Let us hope that this Mary Jane fiasco is just A Tease. Perhaps we should start the "Save Mary Jane!" campaign? I'll make The Buttons; you make the Placards.
:)
Ciao,
Amy

PS thanks for reading :)

 
At 4:15 PM, Blogger Amy Reads said...

Hi Ms. Sarah,
You said, It is perhaps ironic that the TL/DR message comes at the end of the post, as those TL/DRers would have stopped before reaching it :)


Ah, but here's where I'm the Tricksey Writer, testing to see who actually read To The End. For those that didn't, do they deserve my witticisms? Never!
;)
Just Teasing, of course. This Humble Author adores all of her readers, the TL;DRs and otherwise.

You also said, I think maybe the lack of honeymooners can be connected to the lack of interesting marriages and interesting wives.

Absolutely. And the potential loss of Mary Jane who is, as Loren has pointed out, an excellent example of a marital partner, is utterly tragic. *She* is an interesting wife in the comic books, so says Mr. Reads. I say she is utterly fascinating in Jim Butcher's recent novelization of Spider-Man in which there are some wonderful scenes with MJ and The Scottish Play.
And I won't spoiler this book anymore.
:)
Ciao,
Amy

PS Ms. Sarah, are you, perhaps, lurking the halls? I'm Here, you know ;)

 
At 10:26 AM, Blogger Matthew E said...

I prefer long blog entries. (I've written enough of 'em myself.) Anytime anybody has a lot to write about something that's important enough to them to go ahead and write it all... that's something that's usually worth reading. Brevity is a virtue, but there are competing virtues, like thoroughness and style and digression.

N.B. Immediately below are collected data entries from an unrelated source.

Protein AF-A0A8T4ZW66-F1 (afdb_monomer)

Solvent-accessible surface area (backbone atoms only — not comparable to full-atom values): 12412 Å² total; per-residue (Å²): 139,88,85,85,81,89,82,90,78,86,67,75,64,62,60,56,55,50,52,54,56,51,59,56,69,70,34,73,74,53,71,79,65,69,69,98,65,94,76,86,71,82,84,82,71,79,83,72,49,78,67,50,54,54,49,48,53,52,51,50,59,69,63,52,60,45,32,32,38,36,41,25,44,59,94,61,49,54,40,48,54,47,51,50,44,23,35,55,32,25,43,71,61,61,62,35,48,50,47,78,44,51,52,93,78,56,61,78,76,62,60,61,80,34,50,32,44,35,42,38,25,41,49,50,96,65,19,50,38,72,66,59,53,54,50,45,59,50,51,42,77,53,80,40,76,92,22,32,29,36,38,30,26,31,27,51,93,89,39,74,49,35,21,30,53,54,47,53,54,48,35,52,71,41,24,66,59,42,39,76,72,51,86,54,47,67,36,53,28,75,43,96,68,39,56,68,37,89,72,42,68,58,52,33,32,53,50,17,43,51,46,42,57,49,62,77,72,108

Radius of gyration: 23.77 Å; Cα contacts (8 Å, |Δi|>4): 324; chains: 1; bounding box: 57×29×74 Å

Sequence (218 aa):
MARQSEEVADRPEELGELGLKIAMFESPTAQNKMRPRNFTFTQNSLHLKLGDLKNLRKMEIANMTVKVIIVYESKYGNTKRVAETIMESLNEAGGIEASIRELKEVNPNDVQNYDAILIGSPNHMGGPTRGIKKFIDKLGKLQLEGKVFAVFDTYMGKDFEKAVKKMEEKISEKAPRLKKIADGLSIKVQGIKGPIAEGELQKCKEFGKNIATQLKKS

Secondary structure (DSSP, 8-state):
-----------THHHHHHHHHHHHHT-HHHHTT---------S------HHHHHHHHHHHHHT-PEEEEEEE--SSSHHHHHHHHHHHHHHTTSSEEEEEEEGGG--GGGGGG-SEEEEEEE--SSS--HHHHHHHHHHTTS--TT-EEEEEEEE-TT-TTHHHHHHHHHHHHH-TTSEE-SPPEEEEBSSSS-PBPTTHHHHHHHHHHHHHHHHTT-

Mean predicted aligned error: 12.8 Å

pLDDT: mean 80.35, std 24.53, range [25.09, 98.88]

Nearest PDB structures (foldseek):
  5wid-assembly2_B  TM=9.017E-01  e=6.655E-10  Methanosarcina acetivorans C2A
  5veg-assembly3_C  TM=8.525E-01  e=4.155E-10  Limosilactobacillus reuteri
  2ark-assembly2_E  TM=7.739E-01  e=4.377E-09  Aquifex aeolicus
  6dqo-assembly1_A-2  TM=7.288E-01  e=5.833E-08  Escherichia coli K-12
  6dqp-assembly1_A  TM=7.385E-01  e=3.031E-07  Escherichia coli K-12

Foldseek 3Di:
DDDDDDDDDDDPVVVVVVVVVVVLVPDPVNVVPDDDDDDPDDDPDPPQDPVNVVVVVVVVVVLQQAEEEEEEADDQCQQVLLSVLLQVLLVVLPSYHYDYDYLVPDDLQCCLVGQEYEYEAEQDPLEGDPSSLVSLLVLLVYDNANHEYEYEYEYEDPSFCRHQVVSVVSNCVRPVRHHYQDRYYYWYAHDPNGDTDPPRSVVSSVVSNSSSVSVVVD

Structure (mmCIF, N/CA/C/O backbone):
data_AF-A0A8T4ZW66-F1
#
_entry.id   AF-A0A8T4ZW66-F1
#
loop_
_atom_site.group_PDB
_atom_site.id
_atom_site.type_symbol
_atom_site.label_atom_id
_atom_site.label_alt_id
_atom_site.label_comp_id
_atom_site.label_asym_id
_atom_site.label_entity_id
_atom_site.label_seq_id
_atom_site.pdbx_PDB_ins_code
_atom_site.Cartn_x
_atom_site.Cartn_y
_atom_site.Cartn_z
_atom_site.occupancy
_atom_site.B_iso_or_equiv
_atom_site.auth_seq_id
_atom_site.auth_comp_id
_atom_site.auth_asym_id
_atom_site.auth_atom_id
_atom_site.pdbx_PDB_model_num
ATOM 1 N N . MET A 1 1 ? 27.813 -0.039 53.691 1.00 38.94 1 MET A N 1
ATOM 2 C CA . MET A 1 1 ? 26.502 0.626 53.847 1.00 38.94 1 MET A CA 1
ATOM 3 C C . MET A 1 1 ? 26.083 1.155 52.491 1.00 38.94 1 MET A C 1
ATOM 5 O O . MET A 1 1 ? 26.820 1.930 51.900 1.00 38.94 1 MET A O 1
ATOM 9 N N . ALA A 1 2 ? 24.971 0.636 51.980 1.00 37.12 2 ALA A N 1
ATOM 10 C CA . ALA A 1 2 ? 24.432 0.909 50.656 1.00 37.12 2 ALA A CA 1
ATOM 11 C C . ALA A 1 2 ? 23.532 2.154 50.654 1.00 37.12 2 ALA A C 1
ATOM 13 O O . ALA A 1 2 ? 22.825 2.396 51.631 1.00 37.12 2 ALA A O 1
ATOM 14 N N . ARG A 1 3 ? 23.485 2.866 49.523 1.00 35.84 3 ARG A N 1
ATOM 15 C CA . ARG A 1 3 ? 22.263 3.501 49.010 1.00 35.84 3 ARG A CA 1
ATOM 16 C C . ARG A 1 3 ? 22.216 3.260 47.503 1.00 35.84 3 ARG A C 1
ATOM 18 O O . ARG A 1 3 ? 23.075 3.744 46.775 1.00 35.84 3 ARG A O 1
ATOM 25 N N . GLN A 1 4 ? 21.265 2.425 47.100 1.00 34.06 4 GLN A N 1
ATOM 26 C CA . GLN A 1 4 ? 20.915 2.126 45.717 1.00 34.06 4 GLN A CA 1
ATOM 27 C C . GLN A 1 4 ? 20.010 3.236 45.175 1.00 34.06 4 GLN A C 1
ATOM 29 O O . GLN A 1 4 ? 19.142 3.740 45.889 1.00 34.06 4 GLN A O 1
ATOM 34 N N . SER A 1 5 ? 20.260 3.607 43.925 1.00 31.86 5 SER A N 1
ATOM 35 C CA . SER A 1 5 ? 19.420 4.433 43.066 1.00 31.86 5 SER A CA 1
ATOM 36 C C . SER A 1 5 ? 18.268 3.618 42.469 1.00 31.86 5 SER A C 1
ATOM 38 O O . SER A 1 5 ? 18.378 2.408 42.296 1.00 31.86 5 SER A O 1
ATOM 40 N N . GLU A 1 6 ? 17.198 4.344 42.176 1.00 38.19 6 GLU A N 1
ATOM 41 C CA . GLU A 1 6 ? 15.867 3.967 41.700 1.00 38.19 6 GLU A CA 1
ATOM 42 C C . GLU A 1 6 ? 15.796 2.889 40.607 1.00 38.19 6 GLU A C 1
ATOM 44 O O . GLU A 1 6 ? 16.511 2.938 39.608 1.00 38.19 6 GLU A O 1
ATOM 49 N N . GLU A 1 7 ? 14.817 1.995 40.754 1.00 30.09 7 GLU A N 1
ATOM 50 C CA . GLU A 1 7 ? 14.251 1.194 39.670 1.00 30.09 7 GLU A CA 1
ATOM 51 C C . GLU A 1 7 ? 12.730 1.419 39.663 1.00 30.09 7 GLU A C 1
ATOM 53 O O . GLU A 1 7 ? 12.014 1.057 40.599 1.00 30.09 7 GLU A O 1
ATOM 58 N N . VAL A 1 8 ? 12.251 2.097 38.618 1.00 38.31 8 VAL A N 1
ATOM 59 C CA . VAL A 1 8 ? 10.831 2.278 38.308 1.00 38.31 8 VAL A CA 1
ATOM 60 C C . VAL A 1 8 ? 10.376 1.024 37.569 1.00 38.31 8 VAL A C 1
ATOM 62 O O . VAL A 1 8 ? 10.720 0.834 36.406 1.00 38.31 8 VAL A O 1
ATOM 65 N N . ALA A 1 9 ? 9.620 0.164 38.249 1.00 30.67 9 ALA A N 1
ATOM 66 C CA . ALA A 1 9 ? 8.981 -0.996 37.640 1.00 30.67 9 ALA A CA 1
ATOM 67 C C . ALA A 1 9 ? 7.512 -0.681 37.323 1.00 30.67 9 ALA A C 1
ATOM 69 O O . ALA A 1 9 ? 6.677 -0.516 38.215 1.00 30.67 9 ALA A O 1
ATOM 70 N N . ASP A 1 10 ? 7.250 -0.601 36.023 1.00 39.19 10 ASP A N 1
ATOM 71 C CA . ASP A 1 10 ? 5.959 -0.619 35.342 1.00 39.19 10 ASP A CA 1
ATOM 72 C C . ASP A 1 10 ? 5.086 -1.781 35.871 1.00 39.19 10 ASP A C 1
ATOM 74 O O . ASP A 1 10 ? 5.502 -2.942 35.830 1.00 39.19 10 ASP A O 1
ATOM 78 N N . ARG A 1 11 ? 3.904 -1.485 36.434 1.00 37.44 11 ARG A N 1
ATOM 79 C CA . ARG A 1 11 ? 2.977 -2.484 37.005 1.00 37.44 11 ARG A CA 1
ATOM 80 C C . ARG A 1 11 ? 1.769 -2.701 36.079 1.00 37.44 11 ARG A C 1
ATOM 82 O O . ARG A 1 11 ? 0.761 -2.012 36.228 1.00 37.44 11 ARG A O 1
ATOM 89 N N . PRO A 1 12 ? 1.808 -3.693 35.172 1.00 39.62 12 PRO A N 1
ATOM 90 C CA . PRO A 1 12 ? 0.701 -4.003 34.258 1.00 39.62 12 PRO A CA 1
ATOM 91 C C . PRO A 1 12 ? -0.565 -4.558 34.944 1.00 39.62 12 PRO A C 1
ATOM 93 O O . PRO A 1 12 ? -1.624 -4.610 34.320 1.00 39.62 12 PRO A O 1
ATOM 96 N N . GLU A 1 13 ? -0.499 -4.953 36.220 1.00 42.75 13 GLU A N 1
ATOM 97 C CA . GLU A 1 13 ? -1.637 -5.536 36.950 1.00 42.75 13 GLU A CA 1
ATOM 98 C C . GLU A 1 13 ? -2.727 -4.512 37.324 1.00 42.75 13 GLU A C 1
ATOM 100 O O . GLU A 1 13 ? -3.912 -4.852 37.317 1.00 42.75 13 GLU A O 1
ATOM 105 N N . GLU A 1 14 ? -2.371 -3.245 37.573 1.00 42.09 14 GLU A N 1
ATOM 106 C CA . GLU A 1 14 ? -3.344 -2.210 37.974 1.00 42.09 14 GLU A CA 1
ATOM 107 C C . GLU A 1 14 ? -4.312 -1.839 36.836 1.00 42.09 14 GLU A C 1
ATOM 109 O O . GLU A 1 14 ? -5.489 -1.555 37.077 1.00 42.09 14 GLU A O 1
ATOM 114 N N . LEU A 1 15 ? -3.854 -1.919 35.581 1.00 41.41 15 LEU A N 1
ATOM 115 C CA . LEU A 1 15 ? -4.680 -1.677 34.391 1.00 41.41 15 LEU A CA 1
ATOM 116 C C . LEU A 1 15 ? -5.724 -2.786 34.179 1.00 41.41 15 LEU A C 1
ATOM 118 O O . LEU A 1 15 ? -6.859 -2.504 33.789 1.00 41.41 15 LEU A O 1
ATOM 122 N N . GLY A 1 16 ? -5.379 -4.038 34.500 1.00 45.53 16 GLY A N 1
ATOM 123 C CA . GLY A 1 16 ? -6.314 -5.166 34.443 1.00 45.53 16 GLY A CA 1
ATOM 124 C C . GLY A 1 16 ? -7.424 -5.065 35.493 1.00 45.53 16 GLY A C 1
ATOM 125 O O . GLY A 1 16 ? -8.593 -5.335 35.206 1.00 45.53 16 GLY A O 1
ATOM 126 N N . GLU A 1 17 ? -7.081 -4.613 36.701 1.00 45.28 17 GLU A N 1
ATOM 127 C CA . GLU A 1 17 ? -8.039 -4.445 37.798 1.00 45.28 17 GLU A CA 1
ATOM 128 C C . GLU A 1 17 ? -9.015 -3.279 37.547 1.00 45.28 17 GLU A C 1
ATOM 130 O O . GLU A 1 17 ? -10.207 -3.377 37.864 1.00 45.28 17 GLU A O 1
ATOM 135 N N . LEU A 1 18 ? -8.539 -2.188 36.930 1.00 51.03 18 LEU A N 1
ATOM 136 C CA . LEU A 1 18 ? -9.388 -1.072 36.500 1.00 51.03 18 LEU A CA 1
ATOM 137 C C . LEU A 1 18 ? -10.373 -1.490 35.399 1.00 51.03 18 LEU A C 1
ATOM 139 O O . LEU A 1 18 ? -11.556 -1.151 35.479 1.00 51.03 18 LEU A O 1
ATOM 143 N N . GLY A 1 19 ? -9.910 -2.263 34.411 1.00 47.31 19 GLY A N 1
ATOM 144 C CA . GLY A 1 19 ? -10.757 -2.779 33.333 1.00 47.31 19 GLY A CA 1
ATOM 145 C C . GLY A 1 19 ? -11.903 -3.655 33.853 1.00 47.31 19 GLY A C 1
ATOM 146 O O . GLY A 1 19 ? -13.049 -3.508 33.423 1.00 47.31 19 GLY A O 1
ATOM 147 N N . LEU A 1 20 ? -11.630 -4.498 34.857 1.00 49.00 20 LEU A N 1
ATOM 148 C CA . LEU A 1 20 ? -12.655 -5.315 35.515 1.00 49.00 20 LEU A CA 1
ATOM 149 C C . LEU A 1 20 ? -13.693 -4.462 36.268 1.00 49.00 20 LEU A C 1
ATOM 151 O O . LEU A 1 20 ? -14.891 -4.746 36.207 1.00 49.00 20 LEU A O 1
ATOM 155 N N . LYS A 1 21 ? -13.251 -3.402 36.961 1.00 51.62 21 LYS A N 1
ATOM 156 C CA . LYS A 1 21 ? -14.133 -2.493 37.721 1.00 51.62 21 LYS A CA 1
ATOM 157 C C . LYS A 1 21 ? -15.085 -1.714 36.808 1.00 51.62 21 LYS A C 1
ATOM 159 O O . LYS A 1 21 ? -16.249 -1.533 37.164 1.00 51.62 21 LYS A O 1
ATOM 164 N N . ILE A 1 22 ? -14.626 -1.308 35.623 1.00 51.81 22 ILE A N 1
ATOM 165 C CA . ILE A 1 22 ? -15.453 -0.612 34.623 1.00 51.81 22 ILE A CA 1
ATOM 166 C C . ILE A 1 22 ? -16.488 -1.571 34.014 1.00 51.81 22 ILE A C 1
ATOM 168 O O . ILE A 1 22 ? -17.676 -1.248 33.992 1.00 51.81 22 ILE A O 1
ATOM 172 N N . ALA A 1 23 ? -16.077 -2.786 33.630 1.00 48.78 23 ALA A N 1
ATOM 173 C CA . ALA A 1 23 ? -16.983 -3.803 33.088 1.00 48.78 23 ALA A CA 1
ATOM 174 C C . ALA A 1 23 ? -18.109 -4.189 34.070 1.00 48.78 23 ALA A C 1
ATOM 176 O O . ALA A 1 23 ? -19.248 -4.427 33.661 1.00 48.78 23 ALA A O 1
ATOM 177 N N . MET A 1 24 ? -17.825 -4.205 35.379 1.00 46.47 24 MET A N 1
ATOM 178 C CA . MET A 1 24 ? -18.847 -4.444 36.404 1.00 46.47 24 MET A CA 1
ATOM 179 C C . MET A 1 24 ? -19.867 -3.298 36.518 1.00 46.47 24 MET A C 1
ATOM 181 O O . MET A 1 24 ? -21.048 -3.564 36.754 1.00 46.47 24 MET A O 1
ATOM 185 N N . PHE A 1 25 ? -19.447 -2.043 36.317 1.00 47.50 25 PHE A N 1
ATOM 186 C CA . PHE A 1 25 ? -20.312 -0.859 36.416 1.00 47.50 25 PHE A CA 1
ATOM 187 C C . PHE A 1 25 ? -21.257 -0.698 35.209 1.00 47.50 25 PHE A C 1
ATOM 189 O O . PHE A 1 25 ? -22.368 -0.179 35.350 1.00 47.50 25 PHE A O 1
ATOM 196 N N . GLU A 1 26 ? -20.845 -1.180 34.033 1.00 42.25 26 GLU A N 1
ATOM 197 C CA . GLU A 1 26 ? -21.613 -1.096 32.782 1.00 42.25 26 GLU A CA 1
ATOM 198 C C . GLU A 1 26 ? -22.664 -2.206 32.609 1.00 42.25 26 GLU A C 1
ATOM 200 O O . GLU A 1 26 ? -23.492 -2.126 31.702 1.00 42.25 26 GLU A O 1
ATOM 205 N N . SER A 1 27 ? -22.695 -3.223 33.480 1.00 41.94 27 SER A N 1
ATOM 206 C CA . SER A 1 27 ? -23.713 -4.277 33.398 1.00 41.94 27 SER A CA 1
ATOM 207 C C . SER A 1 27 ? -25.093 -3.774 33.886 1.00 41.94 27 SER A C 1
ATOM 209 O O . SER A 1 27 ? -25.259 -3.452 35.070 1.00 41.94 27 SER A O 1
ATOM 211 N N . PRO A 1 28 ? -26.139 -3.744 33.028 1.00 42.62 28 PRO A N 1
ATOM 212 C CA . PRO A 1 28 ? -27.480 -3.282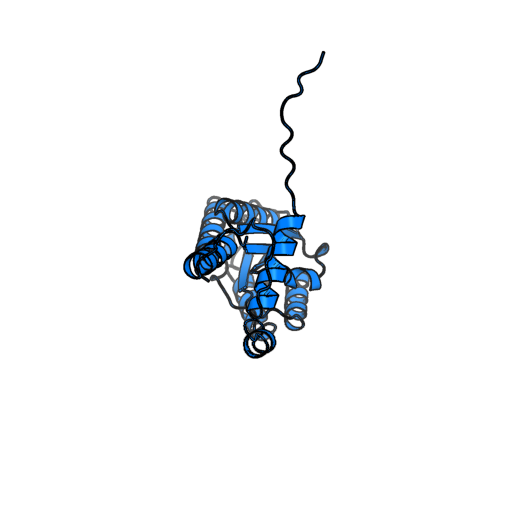 33.421 1.00 42.62 28 PRO A CA 1
ATOM 213 C C . PRO A 1 28 ? -28.092 -4.136 34.544 1.00 42.62 28 PRO A C 1
ATOM 215 O O . PRO A 1 28 ? -28.898 -3.672 35.351 1.00 42.62 28 PRO A O 1
ATOM 218 N N . THR A 1 29 ? -27.668 -5.399 34.629 1.00 45.47 29 THR A N 1
ATOM 219 C CA . THR A 1 29 ? -28.061 -6.374 35.650 1.00 45.47 29 THR A CA 1
ATOM 220 C C . THR A 1 29 ? -27.496 -6.069 37.041 1.00 45.47 29 THR A C 1
ATOM 222 O O . THR A 1 29 ? -28.140 -6.430 38.028 1.00 45.47 29 THR A O 1
ATOM 225 N N . ALA A 1 30 ? -26.336 -5.405 37.154 1.00 44.41 30 ALA A N 1
ATOM 226 C CA . ALA A 1 30 ? -25.761 -5.017 38.447 1.00 44.41 30 ALA A CA 1
ATOM 227 C C . ALA A 1 30 ? -26.391 -3.732 39.004 1.00 44.41 30 ALA A C 1
ATOM 229 O O . ALA A 1 30 ? -26.615 -3.633 40.213 1.00 44.41 30 ALA A O 1
ATOM 230 N N . GLN A 1 31 ? -26.761 -2.789 38.131 1.00 43.03 31 GLN A N 1
ATOM 231 C CA . GLN A 1 31 ? -27.393 -1.523 38.525 1.00 43.03 31 GLN A CA 1
ATOM 232 C C . GLN A 1 31 ? -28.768 -1.730 39.186 1.00 43.03 31 GLN A C 1
ATOM 234 O O . GLN A 1 31 ? -29.126 -0.995 40.102 1.00 43.03 31 GLN A O 1
ATOM 239 N N . ASN A 1 32 ? -29.509 -2.776 38.799 1.00 40.84 32 ASN A N 1
ATOM 240 C CA . ASN A 1 32 ? -30.857 -3.047 39.317 1.00 40.84 32 ASN A CA 1
ATOM 241 C C . ASN A 1 32 ? -30.894 -3.942 40.583 1.00 40.84 32 ASN A C 1
ATOM 243 O O . ASN A 1 32 ? -31.964 -4.211 41.126 1.00 40.84 32 ASN A O 1
ATOM 247 N N . LYS A 1 33 ? -29.740 -4.434 41.070 1.00 43.50 33 LYS A N 1
ATOM 248 C CA . LYS A 1 33 ? -29.647 -5.299 42.271 1.00 43.50 33 LYS A CA 1
ATOM 249 C C . LYS A 1 33 ? -29.052 -4.618 43.509 1.00 43.50 33 LYS A C 1
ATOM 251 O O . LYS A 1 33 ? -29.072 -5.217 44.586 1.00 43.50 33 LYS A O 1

Honeymoons: Karate Kid and Projectra had a honeymoon at around the time LSH v3 split itself off from LSH v2. Unfortunately, they didn't get to enjoy the marriage long...

 
At 3:10 PM, Blogger Amy Reads said...

Hi Matt,
You said, Honeymoons: Karate Kid and Projectra had a honeymoon at around the time LSH v3 split itself off from LSH v2. Unfortunately, they didn't get to enjoy the marriage long...

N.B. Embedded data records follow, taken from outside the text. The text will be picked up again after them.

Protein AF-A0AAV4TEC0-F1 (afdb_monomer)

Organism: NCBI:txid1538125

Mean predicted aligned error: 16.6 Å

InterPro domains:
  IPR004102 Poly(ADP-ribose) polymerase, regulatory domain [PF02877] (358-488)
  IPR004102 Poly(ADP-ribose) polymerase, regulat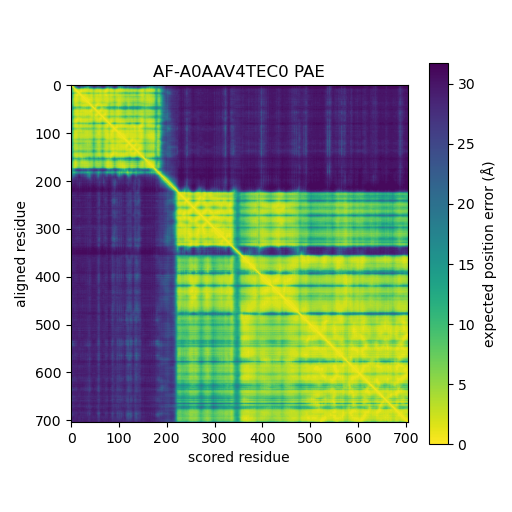ory domain [PS51060] (357-474)
  IPR004170 WWE domain [PF02825] (10-74)
  IPR004170 WWE domain [PF02825] (85-147)
  IPR004170 WWE domain [PS50918] (1-75)
  IPR008893 WGR domain [PF05406] (246-325)
  IPR008893 WGR domain [PS51977] (235-332)
  IPR008893 WGR domain [SM00773] (246-326)
  IPR012317 Poly(ADP-ribose) polymerase, catalytic domain [PF00644] (502-701)
  IPR012317 Poly(ADP-ribose) polymerase, catalytic domain [PS51059] (482-704)
  IPR018123 WWE domain, subgroup [SM00678] (7-80)
  IPR018123 WWE domain, subgroup [SM00678] (81-155)
  IPR036616 Poly(ADP-ribose) polymerase, regulatory domain superfamily [G3DSA:1.20.142.10] (348-491)
  IPR036616 Poly(ADP-ribose) polymerase, regulatory domain superfamily [SSF47587] (357-489)
  IPR036930 WGR domain superfamily [SSF142921] (222-337)
  IPR037197 WWE domain superfamily [G3DSA:3.30.720.50] (1-76)
  IPR037197 WWE domain superfamily [G3DSA:3.30.720.50] (77-153)
  IPR037197 WWE domain superfamily [SSF117839] (6-76)
  IPR037197 WWE domain superfamily [SSF117839] (85-148)
  IPR050800 ADP-ribosyltransferase diphtheria toxin-like [PTHR10459] (148-703)

Solvent-accessible surface area (backbone atoms only — not comparable to full-atom values): 39177 Å² total; per-residue (Å²): 131,86,81,80,72,78,84,73,65,52,52,44,30,34,52,53,95,95,39,80,44,71,57,54,70,74,52,34,52,52,52,35,50,36,53,67,70,65,48,63,53,46,80,46,82,40,99,42,61,80,60,14,32,33,39,32,60,83,78,38,29,33,31,32,68,64,81,61,53,73,31,50,36,45,53,28,49,39,37,92,90,48,28,37,33,42,34,37,35,48,99,84,75,45,80,41,61,52,50,61,73,56,37,48,51,51,50,42,39,55,75,65,64,48,57,52,45,42,38,45,74,100,48,46,34,37,36,31,66,85,79,35,33,33,34,31,75,80,81,66,52,74,29,50,44,50,78,45,80,52,92,72,90,80,46,80,69,55,50,51,44,20,56,53,37,40,57,48,46,52,54,59,58,70,46,95,66,70,63,82,60,72,49,81,68,86,92,71,85,87,80,92,83,84,85,86,90,85,92,82,90,89,83,88,90,80,88,87,88,80,90,78,92,80,92,77,84,94,80,77,80,51,56,47,77,48,59,89,85,47,93,60,35,90,55,34,33,38,36,66,54,97,89,45,63,46,64,48,47,27,26,32,39,38,56,94,75,58,41,47,34,37,39,38,41,34,36,29,32,32,74,93,46,81,33,24,27,36,40,38,38,35,38,48,38,79,55,90,50,53,74,47,78,48,76,40,51,68,38,56,68,59,31,50,50,52,50,39,52,52,48,24,75,45,28,75,42,57,62,96,49,52,92,72,64,65,78,37,91,96,38,32,31,78,57,56,55,52,64,86,56,38,89,61,71,82,47,77,77,64,76,72,78,58,89,54,72,64,88,61,55,70,70,56,48,57,50,49,55,62,39,64,37,60,66,58,44,53,51,52,38,46,75,74,28,35,32,51,90,82,55,37,64,64,28,53,29,71,67,36,49,48,52,28,27,40,27,48,20,48,36,49,54,35,51,75,71,69,48,60,68,70,64,39,52,50,28,44,20,49,24,43,29,58,43,58,50,34,55,68,94,52,58,67,81,83,75,82,49,67,66,50,43,38,56,53,50,55,48,48,55,45,49,53,20,37,30,52,40,31,53,61,72,44,50,87,72,97,62,99,66,27,69,66,53,55,54,50,60,68,21,64,46,51,74,45,78,53,53,80,86,36,69,50,43,50,50,50,51,47,27,46,64,31,18,49,46,87,86,58,71,67,42,47,81,43,80,76,47,43,26,44,36,45,39,69,68,41,69,76,55,51,47,81,58,52,63,29,29,39,30,27,36,36,40,40,52,57,34,46,45,23,35,55,41,73,42,77,68,56,67,59,88,49,40,50,56,75,72,34,60,62,15,65,36,45,71,30,19,64,32,37,46,66,21,50,60,44,16,67,54,40,93,88,52,27,60,36,42,38,34,36,24,42,33,32,36,31,45,60,45,77,35,40,62,76,39,76,57,30,63,84,66,58,57,89,84,40,58,21,37,28,41,46,30,34,31,46,56,71,37,68,45,58,46,83,88,28,81,75,26,28,31,43,31,41,57,64,42,72,50,90,84,60,86,52,79,36,61,50,44,34,42,34,36,77,50,65,39,26,42,34,66,40,33,42,34,35,32,38,51,52,61,117

Nearest PDB structures (foldseek):
  8hks-assembly1_A  TM=9.588E-01  e=2.184E-39  Homo sapiens
  3kcz-assembly2_B  TM=9.633E-01  e=2.036E-37  Homo sapiens
  3kcz-assembly1_A  TM=9.617E-01  e=7.437E-37  Homo sapiens
  7r59-assembly1_A  TM=9.481E-01  e=1.352E-36  Homo sapiens
  4zzy-assembly1_A  TM=9.330E-01  e=2.249E-37  Homo sapiens

pLDDT: mean 84.03, std 18.66, range [21.27, 98.56]

Sequence (704 aa):
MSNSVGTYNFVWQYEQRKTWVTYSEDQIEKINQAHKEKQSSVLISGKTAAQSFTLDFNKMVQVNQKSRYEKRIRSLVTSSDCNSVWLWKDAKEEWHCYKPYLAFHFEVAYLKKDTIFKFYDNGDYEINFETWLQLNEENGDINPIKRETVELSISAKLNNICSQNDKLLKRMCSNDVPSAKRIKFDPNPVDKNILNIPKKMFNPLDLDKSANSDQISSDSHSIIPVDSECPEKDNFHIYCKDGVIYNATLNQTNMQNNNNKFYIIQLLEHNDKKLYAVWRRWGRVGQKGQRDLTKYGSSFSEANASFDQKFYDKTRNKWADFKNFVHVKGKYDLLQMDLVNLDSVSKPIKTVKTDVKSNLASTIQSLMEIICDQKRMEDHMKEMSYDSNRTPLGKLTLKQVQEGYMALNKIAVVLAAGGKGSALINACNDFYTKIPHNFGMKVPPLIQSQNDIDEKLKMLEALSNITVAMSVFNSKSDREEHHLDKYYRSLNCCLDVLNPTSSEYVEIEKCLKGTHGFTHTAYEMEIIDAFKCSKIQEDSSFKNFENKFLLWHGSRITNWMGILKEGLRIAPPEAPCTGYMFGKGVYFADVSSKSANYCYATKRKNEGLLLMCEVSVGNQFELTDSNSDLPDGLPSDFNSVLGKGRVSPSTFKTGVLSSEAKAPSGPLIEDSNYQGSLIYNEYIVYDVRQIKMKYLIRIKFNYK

Excellent news! Well, not about not getting to enjoy the marriage very long, but about the honeymoon In General. I did some searching yesterday, and have learned that there were "Honeymoon issues" for Peter and Mary Jane, but have yet to get my hands on them. Must ask Mr. Reads if he has them hiding about.

re: long blog entries, Brevity is a virtue, but there are competing virtues, like thoroughness and style and digression.

Indeed, Sir. Of course, my dissertation suffers a bit too much from digression, but then, I digress ;) I am not Ms. Parker, nor am meant to be, and really, who was better at brevity and wit than she?

i.e. Thanks for reading :)
Ciao,
Amy

 
At 3:11 PM, Blogger Amy Reads said...

Er, Matt? That "Ms. Parker" is, of course, the fabulous and clever Dorothy Parker, and not "Mrs. Parker," i.e. Mary Jane.
Methinks This Humble Author needs more caffeine....

 
At 9:15 PM, Blogger Matthew E said...

Scarily enough, it never occurred to me that 'Ms. Parker' could mean Mary Jane and not Dorothy until you pointed it out.

 
At 9:26 PM, Blogger Amy Reads said...

Hi Matt,
You said, Scarily enough, it never occurred to me that 'Ms. Parker' could mean Mary Jane and not Dorothy until you pointed it out.

As an academic instructor, it is, of course, my job to frighten people on a daily basis*.
Just saying ;)
Ciao,
Amy

*Or every Tuesday/Thursday. Whichever.